Try it – The expected answer holds every line from the first line of the data below through the line containing "ATOM 25 C CA", exactly as written, and no other line.

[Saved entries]
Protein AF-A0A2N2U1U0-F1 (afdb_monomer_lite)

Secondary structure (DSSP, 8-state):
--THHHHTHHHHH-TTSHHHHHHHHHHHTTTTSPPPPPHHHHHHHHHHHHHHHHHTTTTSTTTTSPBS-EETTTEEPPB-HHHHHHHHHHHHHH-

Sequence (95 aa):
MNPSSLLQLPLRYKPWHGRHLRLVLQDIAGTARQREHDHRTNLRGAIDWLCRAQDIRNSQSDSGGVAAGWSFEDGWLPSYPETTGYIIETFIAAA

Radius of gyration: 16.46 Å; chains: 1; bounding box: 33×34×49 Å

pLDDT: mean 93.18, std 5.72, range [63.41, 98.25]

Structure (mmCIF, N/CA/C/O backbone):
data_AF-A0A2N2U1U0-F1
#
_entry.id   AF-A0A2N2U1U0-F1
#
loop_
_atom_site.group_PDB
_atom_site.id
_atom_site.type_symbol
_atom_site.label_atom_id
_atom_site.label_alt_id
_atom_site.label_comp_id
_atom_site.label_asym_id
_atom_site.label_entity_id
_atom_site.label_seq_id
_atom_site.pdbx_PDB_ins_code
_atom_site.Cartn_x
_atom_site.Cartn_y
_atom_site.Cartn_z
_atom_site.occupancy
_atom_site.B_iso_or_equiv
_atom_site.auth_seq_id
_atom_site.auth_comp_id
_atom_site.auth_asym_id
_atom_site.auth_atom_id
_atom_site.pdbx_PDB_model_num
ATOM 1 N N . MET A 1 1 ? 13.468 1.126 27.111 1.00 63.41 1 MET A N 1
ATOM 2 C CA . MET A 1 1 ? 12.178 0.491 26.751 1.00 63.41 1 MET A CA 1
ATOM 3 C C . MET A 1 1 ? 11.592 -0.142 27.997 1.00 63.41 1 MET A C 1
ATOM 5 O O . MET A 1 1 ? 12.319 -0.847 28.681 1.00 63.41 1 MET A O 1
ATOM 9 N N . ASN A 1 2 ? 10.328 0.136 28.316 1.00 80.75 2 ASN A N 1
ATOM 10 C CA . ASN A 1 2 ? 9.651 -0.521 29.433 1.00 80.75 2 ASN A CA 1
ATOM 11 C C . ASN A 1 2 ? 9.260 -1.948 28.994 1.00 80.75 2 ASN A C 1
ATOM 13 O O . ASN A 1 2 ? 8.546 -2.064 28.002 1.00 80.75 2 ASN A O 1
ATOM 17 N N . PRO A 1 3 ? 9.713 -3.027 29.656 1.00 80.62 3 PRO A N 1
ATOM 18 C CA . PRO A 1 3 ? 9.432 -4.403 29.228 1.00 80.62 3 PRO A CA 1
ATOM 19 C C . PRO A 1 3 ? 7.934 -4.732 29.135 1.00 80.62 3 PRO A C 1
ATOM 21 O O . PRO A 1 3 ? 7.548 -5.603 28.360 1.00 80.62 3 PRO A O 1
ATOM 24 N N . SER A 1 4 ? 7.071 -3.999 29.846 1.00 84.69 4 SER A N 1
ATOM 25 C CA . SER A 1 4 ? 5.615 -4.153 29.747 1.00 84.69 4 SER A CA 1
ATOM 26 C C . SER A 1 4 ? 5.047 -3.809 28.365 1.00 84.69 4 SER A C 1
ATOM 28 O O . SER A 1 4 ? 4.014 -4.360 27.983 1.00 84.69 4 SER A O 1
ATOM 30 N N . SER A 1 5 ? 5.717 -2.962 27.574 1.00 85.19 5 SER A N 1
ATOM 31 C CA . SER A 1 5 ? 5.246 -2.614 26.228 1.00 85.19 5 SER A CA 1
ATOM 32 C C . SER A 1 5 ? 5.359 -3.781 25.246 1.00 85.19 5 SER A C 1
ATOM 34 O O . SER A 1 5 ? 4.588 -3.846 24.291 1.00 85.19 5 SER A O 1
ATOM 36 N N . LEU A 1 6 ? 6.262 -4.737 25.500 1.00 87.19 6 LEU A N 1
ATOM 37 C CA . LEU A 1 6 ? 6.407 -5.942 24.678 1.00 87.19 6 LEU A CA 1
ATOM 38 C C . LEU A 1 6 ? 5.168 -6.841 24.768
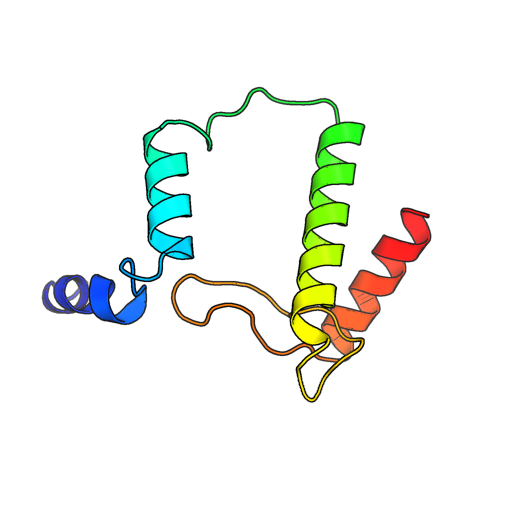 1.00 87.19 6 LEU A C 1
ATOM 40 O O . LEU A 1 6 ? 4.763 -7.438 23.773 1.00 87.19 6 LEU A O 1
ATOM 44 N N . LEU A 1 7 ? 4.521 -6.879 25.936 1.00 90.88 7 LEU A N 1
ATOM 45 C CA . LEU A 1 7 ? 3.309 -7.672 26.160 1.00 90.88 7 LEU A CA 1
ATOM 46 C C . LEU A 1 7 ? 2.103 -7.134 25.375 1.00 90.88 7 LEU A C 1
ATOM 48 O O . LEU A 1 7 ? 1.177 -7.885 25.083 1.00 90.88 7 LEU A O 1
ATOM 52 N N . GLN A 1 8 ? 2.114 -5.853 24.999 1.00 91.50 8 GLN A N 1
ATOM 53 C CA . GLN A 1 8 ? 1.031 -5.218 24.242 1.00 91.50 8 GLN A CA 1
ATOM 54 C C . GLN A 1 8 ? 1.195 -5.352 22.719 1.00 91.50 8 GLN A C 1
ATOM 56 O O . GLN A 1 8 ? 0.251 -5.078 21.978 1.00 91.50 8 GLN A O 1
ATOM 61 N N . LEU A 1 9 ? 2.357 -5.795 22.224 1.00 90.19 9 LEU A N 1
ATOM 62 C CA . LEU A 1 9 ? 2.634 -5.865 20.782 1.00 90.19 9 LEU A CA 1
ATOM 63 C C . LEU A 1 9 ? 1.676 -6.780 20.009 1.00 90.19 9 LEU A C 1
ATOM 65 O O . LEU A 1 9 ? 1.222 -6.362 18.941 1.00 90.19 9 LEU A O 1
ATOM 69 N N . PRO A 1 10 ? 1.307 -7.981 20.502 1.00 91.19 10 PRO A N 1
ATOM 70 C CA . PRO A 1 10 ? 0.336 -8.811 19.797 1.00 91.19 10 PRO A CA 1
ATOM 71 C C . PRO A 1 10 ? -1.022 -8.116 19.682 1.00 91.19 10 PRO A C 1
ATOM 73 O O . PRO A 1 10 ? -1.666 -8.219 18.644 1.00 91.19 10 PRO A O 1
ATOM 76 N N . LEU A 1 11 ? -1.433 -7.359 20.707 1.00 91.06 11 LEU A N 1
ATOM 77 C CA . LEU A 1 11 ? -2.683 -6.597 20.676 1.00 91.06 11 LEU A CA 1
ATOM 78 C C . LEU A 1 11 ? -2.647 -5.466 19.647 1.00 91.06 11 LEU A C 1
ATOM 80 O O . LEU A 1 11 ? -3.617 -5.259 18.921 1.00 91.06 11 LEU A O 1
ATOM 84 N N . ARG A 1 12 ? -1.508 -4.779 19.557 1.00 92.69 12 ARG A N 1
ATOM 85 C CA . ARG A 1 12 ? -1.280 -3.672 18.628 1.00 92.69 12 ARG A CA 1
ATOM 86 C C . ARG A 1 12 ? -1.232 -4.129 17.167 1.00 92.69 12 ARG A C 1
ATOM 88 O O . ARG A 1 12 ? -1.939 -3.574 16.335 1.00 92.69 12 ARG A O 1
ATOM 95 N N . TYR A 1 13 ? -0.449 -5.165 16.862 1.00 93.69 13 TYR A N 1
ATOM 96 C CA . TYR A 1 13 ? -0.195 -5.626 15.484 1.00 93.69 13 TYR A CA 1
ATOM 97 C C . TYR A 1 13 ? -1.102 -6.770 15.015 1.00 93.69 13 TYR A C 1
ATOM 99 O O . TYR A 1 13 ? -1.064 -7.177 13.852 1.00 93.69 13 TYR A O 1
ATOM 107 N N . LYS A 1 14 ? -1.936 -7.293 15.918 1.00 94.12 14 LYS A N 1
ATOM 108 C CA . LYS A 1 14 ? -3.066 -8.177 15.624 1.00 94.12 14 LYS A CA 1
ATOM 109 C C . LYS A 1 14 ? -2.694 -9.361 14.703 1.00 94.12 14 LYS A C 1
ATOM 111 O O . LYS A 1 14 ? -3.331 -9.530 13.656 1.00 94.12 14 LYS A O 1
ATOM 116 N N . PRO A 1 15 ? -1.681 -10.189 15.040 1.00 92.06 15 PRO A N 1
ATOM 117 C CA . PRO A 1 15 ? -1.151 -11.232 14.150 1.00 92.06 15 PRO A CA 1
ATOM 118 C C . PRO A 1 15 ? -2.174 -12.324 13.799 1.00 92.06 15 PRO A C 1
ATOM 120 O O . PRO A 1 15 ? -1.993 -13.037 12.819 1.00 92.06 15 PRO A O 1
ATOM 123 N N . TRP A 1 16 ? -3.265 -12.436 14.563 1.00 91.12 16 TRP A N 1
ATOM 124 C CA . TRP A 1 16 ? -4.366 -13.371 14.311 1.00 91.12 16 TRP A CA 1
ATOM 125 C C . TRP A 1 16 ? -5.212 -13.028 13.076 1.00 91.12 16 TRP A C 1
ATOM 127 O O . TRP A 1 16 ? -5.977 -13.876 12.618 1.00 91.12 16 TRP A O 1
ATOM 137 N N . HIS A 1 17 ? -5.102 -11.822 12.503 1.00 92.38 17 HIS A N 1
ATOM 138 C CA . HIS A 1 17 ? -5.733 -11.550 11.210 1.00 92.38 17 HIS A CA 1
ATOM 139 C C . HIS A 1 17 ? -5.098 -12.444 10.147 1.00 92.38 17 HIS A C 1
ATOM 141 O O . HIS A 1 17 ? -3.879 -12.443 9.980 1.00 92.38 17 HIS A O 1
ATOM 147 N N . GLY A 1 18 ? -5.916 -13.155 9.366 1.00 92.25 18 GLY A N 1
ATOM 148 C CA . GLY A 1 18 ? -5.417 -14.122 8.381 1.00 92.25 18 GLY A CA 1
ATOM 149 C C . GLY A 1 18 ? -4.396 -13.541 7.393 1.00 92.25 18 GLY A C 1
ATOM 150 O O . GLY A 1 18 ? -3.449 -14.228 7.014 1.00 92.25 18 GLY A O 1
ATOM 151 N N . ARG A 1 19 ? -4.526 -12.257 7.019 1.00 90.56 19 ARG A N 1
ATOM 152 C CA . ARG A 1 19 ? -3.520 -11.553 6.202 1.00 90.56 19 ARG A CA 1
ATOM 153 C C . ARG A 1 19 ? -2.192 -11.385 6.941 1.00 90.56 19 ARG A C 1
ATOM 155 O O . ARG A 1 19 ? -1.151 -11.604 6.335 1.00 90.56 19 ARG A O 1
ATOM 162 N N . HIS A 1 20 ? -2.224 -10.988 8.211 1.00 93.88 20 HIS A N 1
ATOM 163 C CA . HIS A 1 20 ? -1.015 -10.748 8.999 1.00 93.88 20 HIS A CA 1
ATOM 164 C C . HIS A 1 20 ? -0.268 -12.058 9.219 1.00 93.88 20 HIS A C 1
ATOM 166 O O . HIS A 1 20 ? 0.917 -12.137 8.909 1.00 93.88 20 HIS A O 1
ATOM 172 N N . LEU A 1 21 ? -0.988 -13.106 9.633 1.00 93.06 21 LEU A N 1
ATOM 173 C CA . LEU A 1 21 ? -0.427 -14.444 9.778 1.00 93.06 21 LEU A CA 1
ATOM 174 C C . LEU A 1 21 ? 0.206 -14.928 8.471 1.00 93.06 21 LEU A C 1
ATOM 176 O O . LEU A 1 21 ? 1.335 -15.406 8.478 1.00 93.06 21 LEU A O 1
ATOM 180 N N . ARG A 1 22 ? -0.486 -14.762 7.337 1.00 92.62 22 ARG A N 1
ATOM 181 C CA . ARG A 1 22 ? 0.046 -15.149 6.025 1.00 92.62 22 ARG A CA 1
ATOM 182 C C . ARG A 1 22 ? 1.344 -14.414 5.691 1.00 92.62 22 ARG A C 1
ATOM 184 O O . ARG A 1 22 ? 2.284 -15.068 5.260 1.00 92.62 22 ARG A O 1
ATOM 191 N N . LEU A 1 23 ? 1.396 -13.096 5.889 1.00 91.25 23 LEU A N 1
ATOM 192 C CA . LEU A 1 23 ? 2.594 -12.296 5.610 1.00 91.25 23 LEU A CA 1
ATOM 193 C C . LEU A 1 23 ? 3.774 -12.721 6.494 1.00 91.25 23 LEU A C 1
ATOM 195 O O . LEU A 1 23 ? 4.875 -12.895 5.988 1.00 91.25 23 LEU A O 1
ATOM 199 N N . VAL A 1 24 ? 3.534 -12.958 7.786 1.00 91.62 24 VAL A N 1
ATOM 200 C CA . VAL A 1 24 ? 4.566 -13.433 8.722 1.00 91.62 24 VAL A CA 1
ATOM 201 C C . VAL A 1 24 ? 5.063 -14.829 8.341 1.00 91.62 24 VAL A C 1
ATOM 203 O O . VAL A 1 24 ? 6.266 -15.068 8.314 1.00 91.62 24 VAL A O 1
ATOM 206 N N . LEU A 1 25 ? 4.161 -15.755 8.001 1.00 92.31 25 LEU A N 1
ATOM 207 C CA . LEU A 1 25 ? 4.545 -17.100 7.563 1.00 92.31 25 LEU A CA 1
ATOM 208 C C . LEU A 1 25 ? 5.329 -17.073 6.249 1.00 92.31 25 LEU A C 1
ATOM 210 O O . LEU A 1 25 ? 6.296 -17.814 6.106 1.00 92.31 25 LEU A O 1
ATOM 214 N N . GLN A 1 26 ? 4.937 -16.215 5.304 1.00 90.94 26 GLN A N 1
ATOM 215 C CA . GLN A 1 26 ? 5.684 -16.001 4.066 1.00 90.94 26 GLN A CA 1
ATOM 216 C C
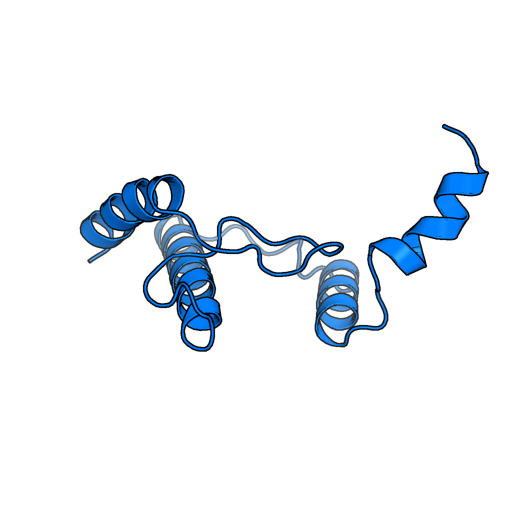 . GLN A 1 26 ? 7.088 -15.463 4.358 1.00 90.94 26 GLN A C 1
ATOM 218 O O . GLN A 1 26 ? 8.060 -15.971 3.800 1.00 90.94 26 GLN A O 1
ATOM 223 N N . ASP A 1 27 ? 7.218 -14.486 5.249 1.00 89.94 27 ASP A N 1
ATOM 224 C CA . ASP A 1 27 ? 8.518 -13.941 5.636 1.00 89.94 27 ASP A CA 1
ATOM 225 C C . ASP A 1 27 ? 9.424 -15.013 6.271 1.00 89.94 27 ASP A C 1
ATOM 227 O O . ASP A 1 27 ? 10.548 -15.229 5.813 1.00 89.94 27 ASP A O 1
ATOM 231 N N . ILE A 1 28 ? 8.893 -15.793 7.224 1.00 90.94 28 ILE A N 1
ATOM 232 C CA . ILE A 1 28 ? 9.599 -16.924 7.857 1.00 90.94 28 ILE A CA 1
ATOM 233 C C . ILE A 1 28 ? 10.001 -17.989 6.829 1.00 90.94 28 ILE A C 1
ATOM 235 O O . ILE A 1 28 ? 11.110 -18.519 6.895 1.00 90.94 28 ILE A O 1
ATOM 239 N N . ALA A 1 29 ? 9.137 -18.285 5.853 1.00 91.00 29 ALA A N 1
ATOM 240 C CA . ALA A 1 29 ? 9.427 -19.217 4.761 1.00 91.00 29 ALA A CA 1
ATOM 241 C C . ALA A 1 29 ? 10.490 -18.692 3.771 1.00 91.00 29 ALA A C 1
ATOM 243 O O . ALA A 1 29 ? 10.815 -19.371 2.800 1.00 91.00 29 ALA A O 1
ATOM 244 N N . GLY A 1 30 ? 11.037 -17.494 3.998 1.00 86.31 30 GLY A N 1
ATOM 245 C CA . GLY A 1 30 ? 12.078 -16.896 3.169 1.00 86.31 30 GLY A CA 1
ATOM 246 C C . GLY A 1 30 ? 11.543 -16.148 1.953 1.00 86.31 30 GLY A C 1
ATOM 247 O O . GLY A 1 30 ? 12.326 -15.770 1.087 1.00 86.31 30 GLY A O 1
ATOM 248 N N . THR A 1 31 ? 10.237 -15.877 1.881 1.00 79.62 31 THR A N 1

Task output –
Protein AF-A0A2N2U1U0-F1 (afdb_monomer_lite)

Secondary structure (DSSP, 8-state):
--THHHHTHHHHH-TTSHHHHHHHHHHHTTTTSPPPPPHHHHHHHHHHHHHHHHHTTTTSTTTTSPBS-EETTTEEPPB-HHHHHHHHHHHHHH-

Sequence (95 aa):
MNPSSLLQLPLRYKPWHGRHLRLVLQDIAGTARQREHDHRTNLRGAIDWLCRAQDIRNSQSDSGGVAAGWSFEDGWLPSYPETTGYIIETFIAAA

Radius of gyration: 16.46 Å; chains: 1; bounding box: 33×34×49 Å

pLDDT: mean 93.18, std 5.72, range [63.41, 98.25]

Structure (mmCIF, N/CA/C/O backbone):
data_AF-A0A2N2U1U0-F1
#
_entry.id   AF-A0A2N2U1U0-F1
#
loop_
_atom_site.group_PDB
_atom_site.id
_atom_site.type_symbol
_atom_site.label_atom_id
_atom_site.label_alt_id
_atom_site.label_comp_id
_atom_site.label_asym_id
_atom_site.label_entity_id
_atom_site.label_seq_id
_atom_site.pdbx_PDB_ins_code
_atom_site.Cartn_x
_atom_site.Cartn_y
_atom_site.Cartn_z
_atom_site.occupancy
_atom_site.B_iso_or_equiv
_atom_site.auth_seq_id
_atom_site.auth_comp_id
_atom_site.auth_asym_id
_atom_site.auth_atom_id
_atom_site.pdbx_PDB_model_num
ATOM 1 N N . MET A 1 1 ? 13.468 1.126 27.111 1.00 63.41 1 MET A N 1
ATOM 2 C CA . MET A 1 1 ? 12.178 0.491 26.751 1.00 63.41 1 MET A CA 1
ATOM 3 C C . MET A 1 1 ? 11.592 -0.142 27.997 1.00 63.41 1 MET A C 1
ATOM 5 O O . MET A 1 1 ? 12.319 -0.847 28.681 1.00 63.41 1 MET A O 1
ATOM 9 N N . ASN A 1 2 ? 10.328 0.136 28.316 1.00 80.75 2 ASN A N 1
ATOM 10 C CA . ASN A 1 2 ? 9.651 -0.521 29.433 1.00 80.75 2 ASN A CA 1
ATOM 11 C C . ASN A 1 2 ? 9.260 -1.948 28.994 1.00 80.75 2 ASN A C 1
ATOM 13 O O . ASN A 1 2 ? 8.546 -2.064 28.002 1.00 80.75 2 ASN A O 1
ATOM 17 N N . PRO A 1 3 ? 9.713 -3.027 29.656 1.00 80.62 3 PRO A N 1
ATOM 18 C CA . PRO A 1 3 ? 9.432 -4.403 29.228 1.00 80.62 3 PRO A CA 1
ATOM 19 C C . PRO A 1 3 ? 7.934 -4.732 29.135 1.00 80.62 3 PRO A C 1
ATOM 21 O O . PRO A 1 3 ? 7.548 -5.603 28.360 1.00 80.62 3 PRO A O 1
ATOM 24 N N . SER A 1 4 ? 7.071 -3.999 29.846 1.00 84.69 4 SER A N 1
ATOM 25 C CA . SER A 1 4 ? 5.615 -4.153 29.747 1.00 84.69 4 SER A CA 1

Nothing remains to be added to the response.